Records from a collection
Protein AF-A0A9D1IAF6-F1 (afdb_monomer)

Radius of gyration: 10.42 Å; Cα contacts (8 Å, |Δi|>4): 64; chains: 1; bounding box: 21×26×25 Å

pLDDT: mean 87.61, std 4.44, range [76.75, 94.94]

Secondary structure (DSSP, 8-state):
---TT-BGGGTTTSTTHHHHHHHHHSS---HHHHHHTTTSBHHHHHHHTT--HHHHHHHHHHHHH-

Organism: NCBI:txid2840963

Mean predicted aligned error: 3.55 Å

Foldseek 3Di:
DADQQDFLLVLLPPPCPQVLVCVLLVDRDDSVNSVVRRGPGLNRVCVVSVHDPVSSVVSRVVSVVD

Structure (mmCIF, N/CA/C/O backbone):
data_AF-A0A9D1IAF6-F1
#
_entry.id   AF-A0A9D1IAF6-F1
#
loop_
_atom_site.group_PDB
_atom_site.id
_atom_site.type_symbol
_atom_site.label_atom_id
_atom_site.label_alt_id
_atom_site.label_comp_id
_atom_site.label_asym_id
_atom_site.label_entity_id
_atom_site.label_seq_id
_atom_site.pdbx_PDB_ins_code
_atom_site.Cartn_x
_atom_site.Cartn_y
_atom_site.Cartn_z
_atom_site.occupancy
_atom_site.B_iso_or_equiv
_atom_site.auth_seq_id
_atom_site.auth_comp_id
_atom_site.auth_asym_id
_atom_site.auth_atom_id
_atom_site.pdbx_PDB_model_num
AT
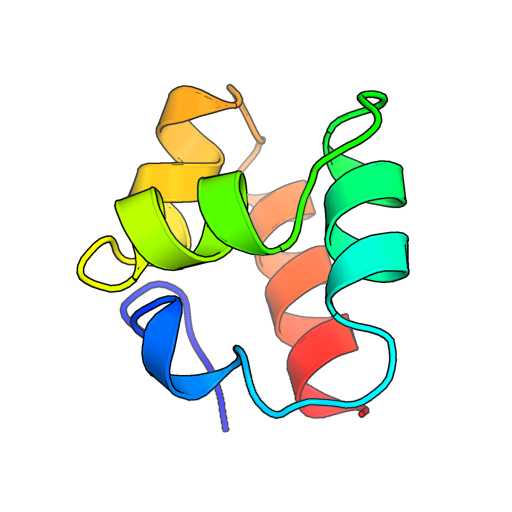OM 1 N N . MET A 1 1 ? -1.574 -14.398 0.188 1.00 85.94 1 MET A N 1
ATOM 2 C CA . MET A 1 1 ? -1.816 -13.375 1.224 1.00 85.94 1 MET A CA 1
ATOM 3 C C . MET A 1 1 ? -0.619 -12.443 1.280 1.00 85.94 1 MET A C 1
ATOM 5 O O . MET A 1 1 ? 0.503 -12.923 1.403 1.00 85.94 1 MET A O 1
ATOM 9 N N . PHE A 1 2 ? -0.852 -11.143 1.140 1.00 91.00 2 PHE A N 1
ATOM 10 C CA . PHE A 1 2 ? 0.146 -10.085 1.253 1.00 91.00 2 PHE A CA 1
ATOM 11 C C . PHE A 1 2 ? 0.487 -9.802 2.720 1.00 91.00 2 PHE A C 1
ATOM 13 O O . PHE A 1 2 ? -0.334 -10.008 3.614 1.00 91.00 2 PHE A O 1
ATOM 20 N N . HIS A 1 3 ? 1.702 -9.324 2.966 1.00 93.44 3 HIS A N 1
ATOM 21 C CA . HIS A 1 3 ? 2.238 -8.999 4.284 1.00 93.44 3 HIS A CA 1
ATOM 22 C C . HIS
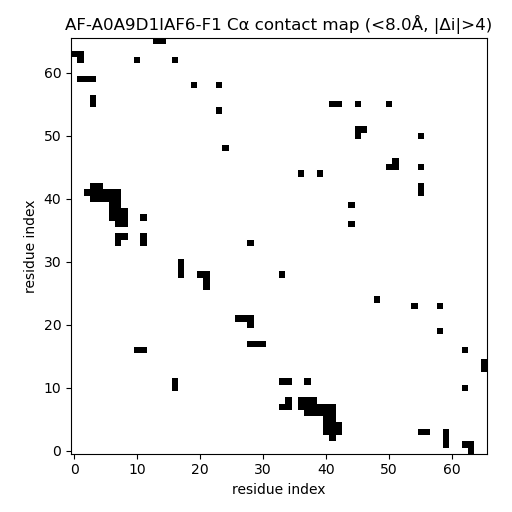 A 1 3 ? 3.257 -7.854 4.175 1.00 93.44 3 HIS A C 1
ATOM 24 O O . HIS A 1 3 ? 3.611 -7.398 3.095 1.00 93.44 3 HIS A O 1
ATOM 30 N N . GLU A 1 4 ? 3.789 -7.384 5.297 1.00 91.19 4 GLU A N 1
ATOM 31 C CA . GLU A 1 4 ? 4.672 -6.206 5.350 1.00 91.19 4 GLU A CA 1
ATOM 32 C C . GLU A 1 4 ? 5.967 -6.307 4.513 1.00 91.19 4 GLU A C 1
ATOM 34 O O . GLU A 1 4 ? 6.527 -5.284 4.118 1.00
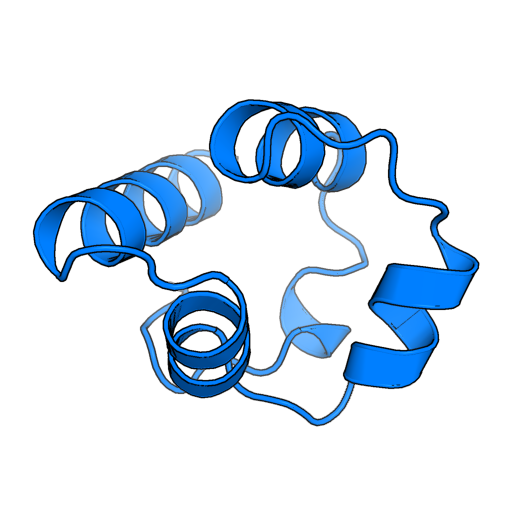 91.19 4 GLU A O 1
ATOM 39 N N . ASN A 1 5 ? 6.424 -7.528 4.217 1.00 94.94 5 ASN A N 1
ATOM 40 C CA . ASN A 1 5 ? 7.605 -7.795 3.384 1.00 94.94 5 ASN A CA 1
ATOM 41 C C . ASN A 1 5 ? 7.251 -8.057 1.910 1.00 94.94 5 ASN A C 1
ATOM 43 O O . ASN A 1 5 ? 8.159 -8.230 1.097 1.00 94.94 5 ASN A O 1
ATOM 47 N N . THR A 1 6 ? 5.962 -8.074 1.557 1.00 93.50 6 THR A N 1
ATOM 48 C CA . THR A 1 6 ? 5.504 -8.100 0.165 1.00 93.50 6 THR A CA 1
ATOM 49 C C . THR A 1 6 ? 6.061 -6.885 -0.562 1.00 93.50 6 THR A C 1
ATOM 51 O O . THR A 1 6 ? 6.027 -5.763 -0.045 1.00 93.50 6 THR A O 1
ATOM 54 N N . ARG A 1 7 ? 6.597 -7.102 -1.761 1.00 93.56 7 ARG A N 1
ATOM 55 C CA . ARG A 1 7 ? 7.111 -6.026 -2.605 1.00 93.56 7 ARG A CA 1
ATOM 56 C C . ARG A 1 7 ? 5.973 -5.351 -3.349 1.00 93.56 7 ARG A C 1
ATOM 58 O O . ARG A 1 7 ? 5.038 -6.010 -3.793 1.00 93.56 7 ARG A O 1
ATOM 65 N N . VAL A 1 8 ? 6.096 -4.049 -3.586 1.00 90.50 8 VAL A N 1
ATOM 66 C CA . VAL A 1 8 ? 5.066 -3.274 -4.296 1.00 90.50 8 VAL A CA 1
ATOM 67 C C . VAL A 1 8 ? 4.739 -3.883 -5.665
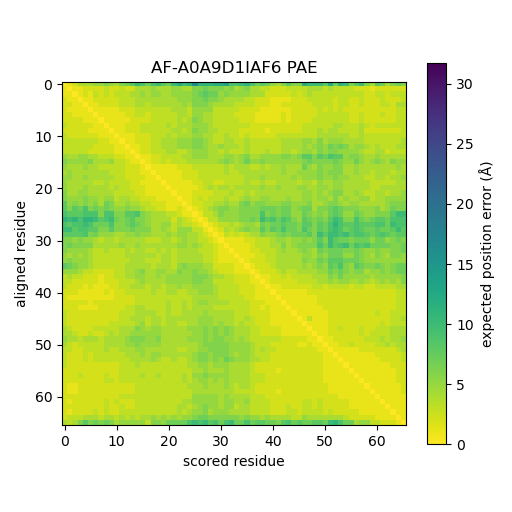 1.00 90.50 8 VAL A C 1
ATOM 69 O O . VAL A 1 8 ? 3.574 -3.951 -6.037 1.00 90.50 8 VAL A O 1
ATOM 72 N N . ARG A 1 9 ? 5.728 -4.417 -6.398 1.00 92.75 9 ARG A N 1
ATOM 73 C CA . ARG A 1 9 ? 5.507 -5.097 -7.691 1.00 92.75 9 ARG A CA 1
ATOM 74 C C . ARG A 1 9 ? 4.494 -6.238 -7.641 1.00 92.75 9 ARG
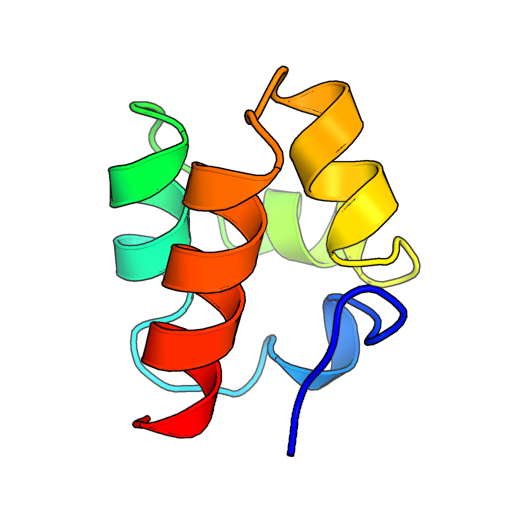 A C 1
ATOM 76 O O . ARG A 1 9 ? 3.840 -6.504 -8.642 1.00 92.75 9 ARG A O 1
ATOM 83 N N . GLU A 1 10 ? 4.375 -6.895 -6.493 1.00 92.19 10 GLU A N 1
ATOM 84 C CA . GLU A 1 10 ? 3.464 -8.018 -6.285 1.00 92.19 10 GLU A CA 1
ATOM 85 C C . GLU A 1 10 ? 2.016 -7.552 -6.115 1.00 92.19 10 GLU A C 1
ATOM 87 O O . GLU A 1 10 ? 1.118 -8.364 -6.261 1.00 92.19 10 GLU A O 1
ATOM 92 N N . ILE A 1 11 ? 1.777 -6.260 -5.869 1.00 89.25 11 ILE A N 1
ATOM 93 C CA . ILE A 1 11 ? 0.436 -5.672 -5.724 1.00 89.25 11 ILE A CA 1
ATOM 94 C C . ILE A 1 11 ? 0.098 -4.657 -6.827 1.00 89.25 11 ILE A C 1
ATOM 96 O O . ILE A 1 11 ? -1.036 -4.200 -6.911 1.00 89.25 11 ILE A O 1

= Task item =
Make an exact copy of the lines above, beginning with the line with "ATOM 72 N N" and ending with the line with "ATOM 83 N N", and keep the pictures out of it.

= Solution =
ATOM 72 N N . ARG A 1 9 ? 5.728 -4.417 -6.398 1.00 92.75 9 ARG A N 1
ATOM 73 C CA . ARG A 1 9 ? 5.507 -5.097 -7.691 1.00 92.75 9 ARG A CA 1
ATOM 74 C C . ARG A 1 9 ? 4.494 -6.238 -7.641 1.00 92.75 9 ARG
 A C 1
ATOM 76 O O . ARG A 1 9 ? 3.840 -6.504 -8.642 1.00 92.75 9 ARG A O 1
ATOM 83 N N . GLU A 1 10 ? 4.375 -6.895 -6.493 1.00 92.19 10 GLU A N 1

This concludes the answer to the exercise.